You and Trujillo, Papá says a little loudly, and in this clear peaceful night they all fall silent. Suddenly, the dark filled with spies who are paid to hear things and report them down at Security. Don Enrique claims Trujillo needs help running this country. Don Enrique’s daughter says it’s about time women took over the government. Words repeated, distorted, words recreated by those who might bear them a grudge, words stitched to words until they are the winding sheet the family will be buried in when their bodies are found dumped in a ditch, their tongues cut off for speaking too much.
(Alvarez 10)

In the Time of Butterflies is the story of Mirabal, Patria, Dede, and Minerva. This story takes place in the Dominican Republic and although the four sisters really did exist, it is a work of fiction. This novel follows the story of the sisters using flashbacks and the third person. However, what makes this story so compelling is the plot: four young women who are fighting for a political cause. What is also interesting about this book is the reader able to learn a lot about Trujillo’s dictatorship. The way in which the history plays out in the novel is very subtle; an example of this is in the book the Mirabal family discuss how everybody in the country has to have a picture of Trujillo on their living room wall if they do not it shows that they are not loyal to him. While I was reading I noticed the book was teaching me something new, but not in a boring way. It is also important to note that the audience does not have to research the history as it is explained in detail in the book.

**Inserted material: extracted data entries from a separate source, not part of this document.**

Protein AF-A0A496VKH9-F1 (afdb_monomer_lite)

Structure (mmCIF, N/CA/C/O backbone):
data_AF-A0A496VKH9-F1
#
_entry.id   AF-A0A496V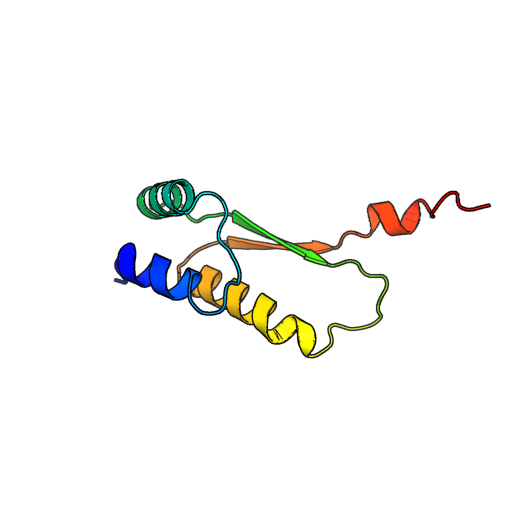KH9-F1
#
loop_
_atom_site.group_PDB
_atom_site.id
_atom_site.type_symbol
_atom_site.label_atom_id
_atom_site.label_alt_id
_atom_site.label_comp_id
_atom_site.label_asym_id
_atom_site.label_entity_id
_atom_site.label_seq_id
_atom_site.pdbx_PDB_ins_code
_atom_site.Cartn_x
_atom_site.Cartn_y
_atom_site.Cartn_z
_atom_site.occupancy
_atom_site.B_iso_or_equiv
_atom_site.auth_seq_id
_atom_site.auth_comp_id
_atom_site.auth_asym_id
_atom_site.auth_atom_id
_atom_site.pdbx_PDB_model_num
ATOM 1 N N . MET A 1 1 ? -14.930 -8.760 12.745 1.00 69.00 1 MET A N 1
ATOM 2 C CA . MET A 1 1 ? -14.298 -7.437 12.547 1.00 69.00 1 MET A CA 1
ATOM 3 C C . MET A 1 1 ? -12.853 -7.606 12.981 1.00 69.00 1 MET A C 1
ATOM 5 O O . MET A 1 1 ? -12.669 -8.161 14.055 1.00 69.00 1 MET A O 1
ATOM 9 N N . ILE A 1 2 ? -11.868 -7.272 12.144 1.00 87.81 2 ILE A N 1
ATOM 10 C CA . ILE A 1 2 ? -10.450 -7.401 12.523 1.00 87.81 2 ILE A CA 1
ATOM 11 C C . ILE A 1 2 ? -10.116 -6.344 13.584 1.00 87.81 2 ILE A C 1
ATOM 13 O O . ILE A 1 2 ? -10.620 -5.222 13.513 1.00 87.81 2 ILE A O 1
ATOM 17 N N . THR A 1 3 ? -9.325 -6.700 14.588 1.00 95.69 3 THR A N 1
ATOM 18 C CA . THR A 1 3 ? -8.853 -5.764 15.615 1.00 95.69 3 THR A CA 1
ATOM 19 C C . THR A 1 3 ? -7.757 -4.852 15.058 1.00 95.69 3 THR A C 1
ATOM 21 O O . THR A 1 3 ? -7.099 -5.173 14.069 1.00 95.69 3 THR A O 1
ATOM 24 N N . ILE A 1 4 ? -7.521 -3.709 15.710 1.00 95.81 4 ILE A N 1
ATOM 25 C CA . ILE A 1 4 ? -6.435 -2.791 15.323 1.00 95.81 4 ILE A CA 1
ATOM 26 C C . ILE A 1 4 ? -5.070 -3.480 15.403 1.00 95.81 4 ILE A C 1
ATOM 28 O O . ILE A 1 4 ? -4.223 -3.257 14.541 1.00 95.81 4 ILE A O 1
ATOM 32 N N . THR A 1 5 ? -4.862 -4.331 16.407 1.00 96.31 5 THR A N 1
ATOM 33 C CA . THR A 1 5 ? -3.617 -5.090 16.562 1.00 96.31 5 THR A CA 1
ATOM 34 C C . THR A 1 5 ? -3.418 -6.062 15.401 1.00 96.31 5 THR A C 1
ATOM 36 O O . THR A 1 5 ? -2.375 -6.013 14.764 1.00 96.31 5 THR A O 1
ATOM 39 N N . GLU A 1 6 ? -4.433 -6.852 15.040 1.00 97.00 6 GLU A N 1
ATOM 40 C CA . GLU A 1 6 ? -4.352 -7.769 13.892 1.00 97.00 6 GLU A CA 1
ATOM 41 C C . GLU A 1 6 ? -4.145 -7.024 12.562 1.00 97.00 6 GLU A C 1
ATOM 43 O O . GLU A 1 6 ? -3.362 -7.460 11.718 1.00 97.00 6 GLU A O 1
ATOM 48 N N . ALA A 1 7 ? -4.812 -5.880 12.371 1.00 96.88 7 ALA A N 1
ATOM 49 C CA . ALA A 1 7 ? -4.617 -5.043 11.189 1.00 96.88 7 ALA A CA 1
ATOM 50 C C . ALA A 1 7 ? -3.175 -4.513 11.109 1.00 96.88 7 ALA A C 1
ATOM 52 O O . ALA A 1 7 ? -2.552 -4.561 10.045 1.00 96.88 7 ALA A O 1
ATOM 53 N N . LEU A 1 8 ? -2.629 -4.041 12.233 1.00 97.25 8 LEU A N 1
ATOM 54 C CA . LEU A 1 8 ? -1.252 -3.568 12.319 1.00 97.25 8 LEU A CA 1
ATOM 55 C C . LEU A 1 8 ? -0.252 -4.703 12.069 1.00 97.25 8 LEU A C 1
ATOM 57 O O . LEU A 1 8 ? 0.682 -4.515 11.293 1.00 97.25 8 LEU A O 1
ATOM 61 N N . ASP A 1 9 ? -0.470 -5.886 12.642 1.00 97.12 9 ASP A N 1
ATOM 62 C CA . ASP A 1 9 ? 0.384 -7.060 12.436 1.00 97.12 9 ASP A CA 1
ATOM 63 C C . ASP A 1 9 ? 0.395 -7.492 10.964 1.00 97.12 9 ASP A C 1
ATOM 65 O O . ASP A 1 9 ? 1.459 -7.724 10.380 1.00 97.12 9 ASP A O 1
ATOM 69 N N . GLN A 1 10 ? -0.773 -7.501 10.315 1.00 96.69 10 GLN A N 1
ATOM 70 C CA . GLN A 1 10 ? -0.889 -7.787 8.886 1.00 96.69 10 GLN A CA 1
ATOM 71 C C . GLN A 1 10 ? -0.144 -6.748 8.028 1.00 96.69 10 GLN A C 1
ATOM 73 O O . GLN A 1 10 ? 0.504 -7.095 7.037 1.00 96.69 10 GLN A O 1
ATOM 78 N N . ILE A 1 11 ? -0.198 -5.465 8.402 1.00 96.94 11 ILE A N 1
ATOM 79 C CA . ILE A 1 11 ? 0.548 -4.398 7.720 1.00 96.94 11 ILE A CA 1
ATOM 80 C C . ILE A 1 11 ? 2.060 -4.545 7.956 1.00 96.94 11 ILE A C 1
ATOM 82 O O . ILE A 1 11 ? 2.832 -4.372 7.009 1.00 96.94 11 ILE A O 1
ATOM 86 N N . LYS A 1 12 ? 2.497 -4.927 9.159 1.00 96.81 12 LYS A N 1
ATOM 87 C CA . LYS A 1 12 ? 3.913 -5.151 9.498 1.00 96.81 12 LYS A CA 1
ATOM 88 C C . LYS A 1 12 ? 4.517 -6.337 8.759 1.00 96.81 12 LYS A C 1
ATOM 90 O O . LYS A 1 12 ? 5.660 -6.264 8.319 1.00 96.81 12 LYS A O 1
ATOM 95 N N . GLN A 1 13 ? 3.756 -7.410 8.564 1.00 97.00 13 GLN A N 1
ATOM 96 C CA . GLN A 1 13 ? 4.262 -8.619 7.922 1.00 97.00 13 GLN A CA 1
ATOM 97 C C . GLN A 1 13 ? 4.795 -8.346 6.504 1.00 97.00 13 GLN A C 1
ATOM 99 O O . GLN A 1 13 ? 4.056 -7.908 5.620 1.00 97.00 13 GLN A O 1
ATOM 104 N N . GLY A 1 14 ? 6.074 -8.645 6.269 1.00 95.81 14 GLY A N 1
ATOM 105 C CA . GLY A 1 14 ? 6.730 -8.445 4.971 1.00 95.81 14 GLY A CA 1
ATOM 106 C C . GLY A 1 14 ? 7.086 -6.989 4.646 1.00 95.81 14 GLY A C 1
ATOM 107 O O . GLY A 1 14 ? 7.535 -6.721 3.536 1.00 95.81 14 GLY A O 1
ATOM 108 N N . SER A 1 15 ? 6.895 -6.061 5.587 1.00 97.19 15 SER A N 1
ATOM 109 C CA . SER A 1 15 ? 7.409 -4.692 5.497 1.00 97.19 15 SER A CA 1
ATOM 110 C C . SER A 1 15 ? 8.809 -4.650 6.109 1.00 97.19 15 SER A C 1
ATOM 112 O O . SER A 1 15 ? 9.020 -5.187 7.193 1.00 97.19 15 SER A O 1
ATOM 114 N N . GLN A 1 16 ? 9.765 -4.020 5.425 1.00 97.56 16 GLN A N 1
ATOM 115 C CA . GLN A 1 16 ? 11.127 -3.870 5.948 1.00 97.56 16 GLN A CA 1
ATOM 116 C C . GLN A 1 16 ? 11.170 -2.911 7.146 1.00 97.56 16 GLN A C 1
ATOM 118 O O . GLN A 1 16 ? 11.864 -3.173 8.122 1.00 97.56 16 GLN A O 1
ATOM 123 N N . GLU A 1 17 ? 10.415 -1.815 7.073 1.00 97.25 17 GLU A N 1
ATOM 124 C CA . GLU A 1 17 ? 10.366 -0.780 8.102 1.00 97.25 17 GLU A CA 1
ATOM 125 C C . GLU A 1 17 ? 8.998 -0.082 8.089 1.00 97.25 17 GLU A C 1
ATOM 127 O O . GLU A 1 17 ? 8.349 0.024 7.044 1.00 97.25 17 GLU A O 1
ATOM 132 N N . ILE A 1 18 ? 8.566 0.409 9.254 1.00 97.44 18 ILE A N 1
ATOM 133 C CA . ILE A 1 18 ? 7.447 1.344 9.388 1.00 97.44 18 ILE A CA 1
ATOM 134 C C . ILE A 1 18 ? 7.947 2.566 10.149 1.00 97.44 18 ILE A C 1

Although the story has a lot of history there is a narrative that is easy to follow as well. A woman who was born in the Dominican Republic, but grew up in the United States, has gone back to find out more about the sisters since she wants to write a book about them. People in the United States don’t know about the sisters and the woman believes their heroic story is worth telling. There is only one remaining sister left alive and that is Dede. The story is told through the memory of Dede, but each chapter is titled for one of the sisters as well as a time period. Dede talks to the writer although at first she is somewhat reluctant since she has spoken to so many people about them before. Dede works at a museum dedicated to her sisters, and therefore assumes she knows what the writer is going to ask her. However, we learn from the book the questions were different than that of what she had been expecting. Because it is history we know from the beginning what is going to happen at the end, which is three of the Mirabal sisters are going to die, but what encouraged me to read the story is the book does not focus on their death but on their lives. The book starts with the sisters at young ages and develops until their fatal deaths. The story is also about their non-political lives, their lives as young women meaning their crushes, feuds, happy moments and sad moments. This is what makes the story so great. It is a book I recommend since it is a story of something that we unfortunately do not learn in our history books and depicts four young women fighting against all of the odds to make their country a better place to live in. Anybody who picks up this book even if they are not interested in history will enjoy it.